# Bolt 500 replace, not upgrade, hard drive question



## NCMike1 (Mar 13, 2021)

Our Bolt 500 is getting too slow but we don't use much of it's storage. 

What technology am I searching for in a replacement drive to ensure longevity? 

Has anyone installed the Seagate ST500LM30? 

Thanks in advance.


----------



## JayMan747 (Nov 10, 2008)

I had the same issue about a year ago and installed the below, at the time is was $50 and has worked great the last year. 
*Toshiba MQ03ABB200 2TB 5400RPM 16MB Cache SATA*


----------



## MrDell (Jul 8, 2012)

JayMan747 said:


> I had the same issue about a year ago and installed the below, at the time is was $50 and has worked great the last year.
> *Toshiba MQ03ABB200 2TB 5400RPM 16MB Cache SATA*


Yes... great replacement hard drive!!


----------



## Laughs Brightly (Jan 23, 2016)

MrDell said:


> Yes... great replacement hard drive!!


Can't seem to find one new anywhere.
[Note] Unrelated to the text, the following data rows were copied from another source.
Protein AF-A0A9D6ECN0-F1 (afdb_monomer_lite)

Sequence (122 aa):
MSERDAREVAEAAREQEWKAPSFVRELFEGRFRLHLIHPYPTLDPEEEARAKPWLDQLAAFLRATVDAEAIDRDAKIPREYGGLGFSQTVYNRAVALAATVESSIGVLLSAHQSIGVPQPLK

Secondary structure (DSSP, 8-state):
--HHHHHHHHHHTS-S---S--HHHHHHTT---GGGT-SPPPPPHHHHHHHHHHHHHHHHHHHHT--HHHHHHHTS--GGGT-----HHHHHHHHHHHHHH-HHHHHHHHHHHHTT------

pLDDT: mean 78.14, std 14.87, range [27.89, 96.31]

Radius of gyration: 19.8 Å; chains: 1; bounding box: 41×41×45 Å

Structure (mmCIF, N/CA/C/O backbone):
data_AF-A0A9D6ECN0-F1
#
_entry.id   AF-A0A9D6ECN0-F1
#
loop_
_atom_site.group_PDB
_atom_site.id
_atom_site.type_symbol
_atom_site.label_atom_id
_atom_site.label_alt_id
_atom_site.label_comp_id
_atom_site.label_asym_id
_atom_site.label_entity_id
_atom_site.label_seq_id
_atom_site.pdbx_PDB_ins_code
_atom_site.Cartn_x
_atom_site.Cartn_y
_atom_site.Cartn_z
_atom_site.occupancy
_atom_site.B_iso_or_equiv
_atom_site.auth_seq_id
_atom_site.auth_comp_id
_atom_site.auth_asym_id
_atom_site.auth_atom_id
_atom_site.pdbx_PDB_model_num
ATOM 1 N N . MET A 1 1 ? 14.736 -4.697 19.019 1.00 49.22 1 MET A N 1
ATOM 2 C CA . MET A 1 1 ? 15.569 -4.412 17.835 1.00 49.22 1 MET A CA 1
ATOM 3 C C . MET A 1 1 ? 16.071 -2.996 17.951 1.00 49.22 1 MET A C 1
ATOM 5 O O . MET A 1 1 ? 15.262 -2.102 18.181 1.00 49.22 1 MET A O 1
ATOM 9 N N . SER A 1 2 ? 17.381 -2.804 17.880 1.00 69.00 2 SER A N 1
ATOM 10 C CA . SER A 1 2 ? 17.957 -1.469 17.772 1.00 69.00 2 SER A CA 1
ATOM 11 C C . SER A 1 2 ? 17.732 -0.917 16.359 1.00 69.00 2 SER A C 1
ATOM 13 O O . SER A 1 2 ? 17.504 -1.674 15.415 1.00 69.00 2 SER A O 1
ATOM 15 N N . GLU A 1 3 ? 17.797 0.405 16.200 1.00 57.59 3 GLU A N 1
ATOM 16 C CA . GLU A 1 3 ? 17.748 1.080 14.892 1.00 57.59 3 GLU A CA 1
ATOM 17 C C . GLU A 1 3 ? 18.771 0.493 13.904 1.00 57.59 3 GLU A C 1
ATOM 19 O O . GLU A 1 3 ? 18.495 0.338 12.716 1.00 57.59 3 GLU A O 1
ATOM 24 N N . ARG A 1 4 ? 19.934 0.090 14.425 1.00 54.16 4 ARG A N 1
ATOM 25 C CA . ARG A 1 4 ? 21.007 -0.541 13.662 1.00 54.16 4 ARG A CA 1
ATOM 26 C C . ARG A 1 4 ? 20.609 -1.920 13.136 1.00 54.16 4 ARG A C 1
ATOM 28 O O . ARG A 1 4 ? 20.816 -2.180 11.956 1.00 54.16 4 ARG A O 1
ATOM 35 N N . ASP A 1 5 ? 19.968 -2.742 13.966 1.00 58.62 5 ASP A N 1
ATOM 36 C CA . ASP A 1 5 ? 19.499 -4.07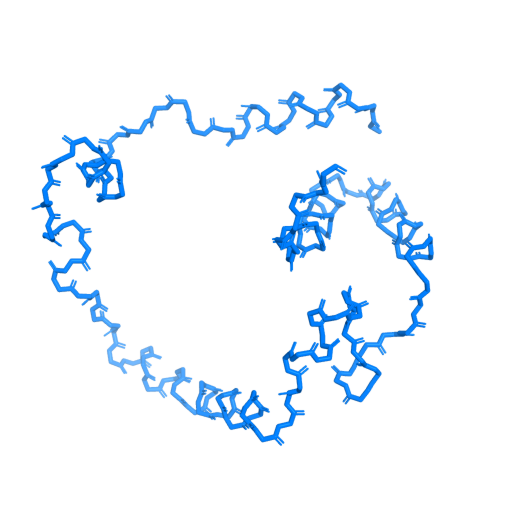6 13.565 1.00 58.62 5 ASP A CA 1
ATOM 37 C C . ASP A 1 5 ? 18.404 -3.971 12.494 1.00 58.62 5 ASP A C 1
ATOM 39 O O . ASP A 1 5 ? 18.398 -4.717 11.520 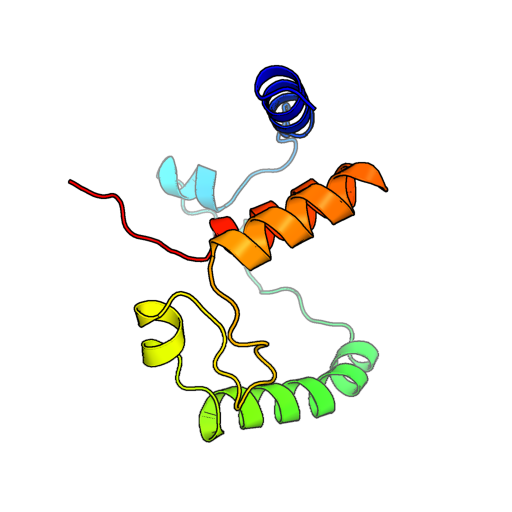1.00 58.62 5 ASP A O 1
ATOM 43 N N . ALA A 1 6 ? 17.487 -3.007 12.639 1.00 61.53 6 ALA A N 1
ATOM 44 C CA . ALA A 1 6 ? 16.437 -2.764 11.651 1.00 61.53 6 ALA A CA 1
ATOM 45 C C . ALA A 1 6 ? 17.015 -2.302 10.302 1.00 61.53 6 ALA A C 1
ATOM 47 O O . ALA A 1 6 ? 16.548 -2.732 9.246 1.00 61.53 6 ALA A O 1
ATOM 48 N N . ARG A 1 7 ? 18.058 -1.462 10.333 1.00 64.94 7 ARG A N 1
ATOM 49 C CA . ARG A 1 7 ? 18.742 -0.988 9.127 1.00 64.94 7 ARG A CA 1
ATOM 50 C C . ARG A 1 7 ? 19.533 -2.098 8.439 1.00 64.94 7 ARG A C 1
ATOM 52 O O . ARG A 1 7 ? 19.477 -2.201 7.222 1.00 64.94 7 ARG A O 1
ATOM 59 N N . GLU A 1 8 ? 20.227 -2.943 9.196 1.00 66.31 8 GLU A N 1
ATOM 60 C CA . GLU A 1 8 ? 20.965 -4.087 8.646 1.00 66.31 8 GLU A CA 1
ATOM 61 C C . GLU A 1 8 ? 20.027 -5.111 7.989 1.00 66.31 8 GLU A C 1
ATOM 63 O O . GLU A 1 8 ? 20.322 -5.584 6.894 1.00 66.31 8 GLU A O 1
ATOM 68 N N . VAL A 1 9 ? 18.860 -5.385 8.584 1.00 68.81 9 VAL A N 1
ATOM 69 C CA . VAL A 1 9 ? 17.835 -6.254 7.977 1.00 68.81 9 VAL A CA 1
ATOM 70 C C . VAL A 1 9 ? 17.267 -5.645 6.690 1.00 68.81 9 VAL A C 1
ATOM 72 O O . VAL A 1 9 ? 17.107 -6.356 5.699 1.00 68.81 9 VAL A O 1
ATOM 75 N N . ALA A 1 10 ? 16.999 -4.335 6.670 1.00 61.09 10 ALA A N 1
ATOM 76 C CA . ALA A 1 10 ? 16.503 -3.646 5.477 1.00 61.09 10 ALA A CA 1
ATOM 77 C C . ALA A 1 10 ? 17.535 -3.626 4.332 1.00 61.09 10 ALA A C 1
ATOM 79 O O . ALA A 1 10 ? 17.175 -3.845 3.177 1.00 61.09 10 ALA A O 1
ATOM 80 N N . GLU A 1 11 ? 18.815 -3.409 4.644 1.00 64.94 11 GLU A N 1
ATOM 81 C CA . GLU A 1 11 ? 19.905 -3.454 3.660 1.00 64.94 11 GLU A CA 1
ATOM 82 C C . GLU A 1 11 ? 20.172 -4.882 3.158 1.00 64.94 11 GLU A C 1
ATOM 84 O O . GLU A 1 11 ? 20.418 -5.079 1.969 1.00 64.94 11 GLU A O 1
ATOM 89 N N . ALA A 1 12 ? 20.067 -5.897 4.024 1.00 64.88 12 ALA A N 1
ATOM 90 C CA . ALA A 1 12 ? 20.220 -7.303 3.641 1.00 64.88 12 ALA A CA 1
ATOM 91 C C . ALA A 1 12 ? 19.068 -7.815 2.758 1.00 64.88 12 ALA A C 1
ATOM 93 O O . ALA A 1 12 ? 19.278 -8.695 1.926 1.00 64.88 12 ALA A O 1
ATOM 94 N N . ALA A 1 13 ? 17.863 -7.257 2.914 1.00 60.31 13 ALA A N 1
ATOM 95 C CA . ALA A 1 13 ? 16.702 -7.563 2.078 1.00 60.31 13 ALA A CA 1
ATOM 96 C C . ALA A 1 13 ? 16.731 -6.859 0.708 1.00 60.31 13 ALA A C 1
ATOM 98 O O . ALA A 1 13 ? 15.893 -7.139 -0.151 1.00 60.31 13 ALA A O 1
ATOM 99 N N . ARG A 1 14 ? 17.673 -5.934 0.489 1.00 67.62 14 ARG A N 1
ATOM 100 C CA . ARG A 1 14 ? 17.798 -5.202 -0.769 1.00 67.62 14 ARG A CA 1
ATOM 101 C C . ARG A 1 14 ? 18.374 -6.127 -1.841 1.00 67.62 14 ARG A C 1
ATOM 103 O O . ARG A 1 14 ? 19.453 -6.687 -1.664 1.00 67.62 14 ARG A O 1
ATOM 110 N N . GLU A 1 15 ? 17.677 -6.273 -2.967 1.00 62.03 15 GLU A N 1
ATOM 111 C CA . GLU A 1 15 ? 18.200 -7.011 -4.123 1.00 62.03 15 GLU A CA 1
ATOM 112 C C . GLU A 1 15 ? 19.519 -6.385 -4.603 1.00 62.03 15 GLU A C 1
ATOM 114 O O . GLU A 1 15 ? 19.544 -5.276 -5.142 1.00 62.03 15 GLU A O 1
ATOM 119 N N . GLN A 1 16 ? 20.619 -7.111 -4.382 1.00 60.75 16 GLN A N 1
ATOM 120 C CA . GLN A 1 16 ? 21.981 -6.704 -4.747 1.00 60.75 16 GLN A CA 1
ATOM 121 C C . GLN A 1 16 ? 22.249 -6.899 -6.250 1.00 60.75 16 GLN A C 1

What's the next option?


----------



## dianebrat (Jul 6, 2002)

Laughs Brightly said:


> Can't seem to find one new anywhere. What's the next option?


Doesn't seem that hard to get https://www.amazon.com/TOSHIBA-MQ03...d=1&keywords=MQ03ABB200&qid=1619030976&sr=8-1

There are multiple sellers selling it on Amazon


----------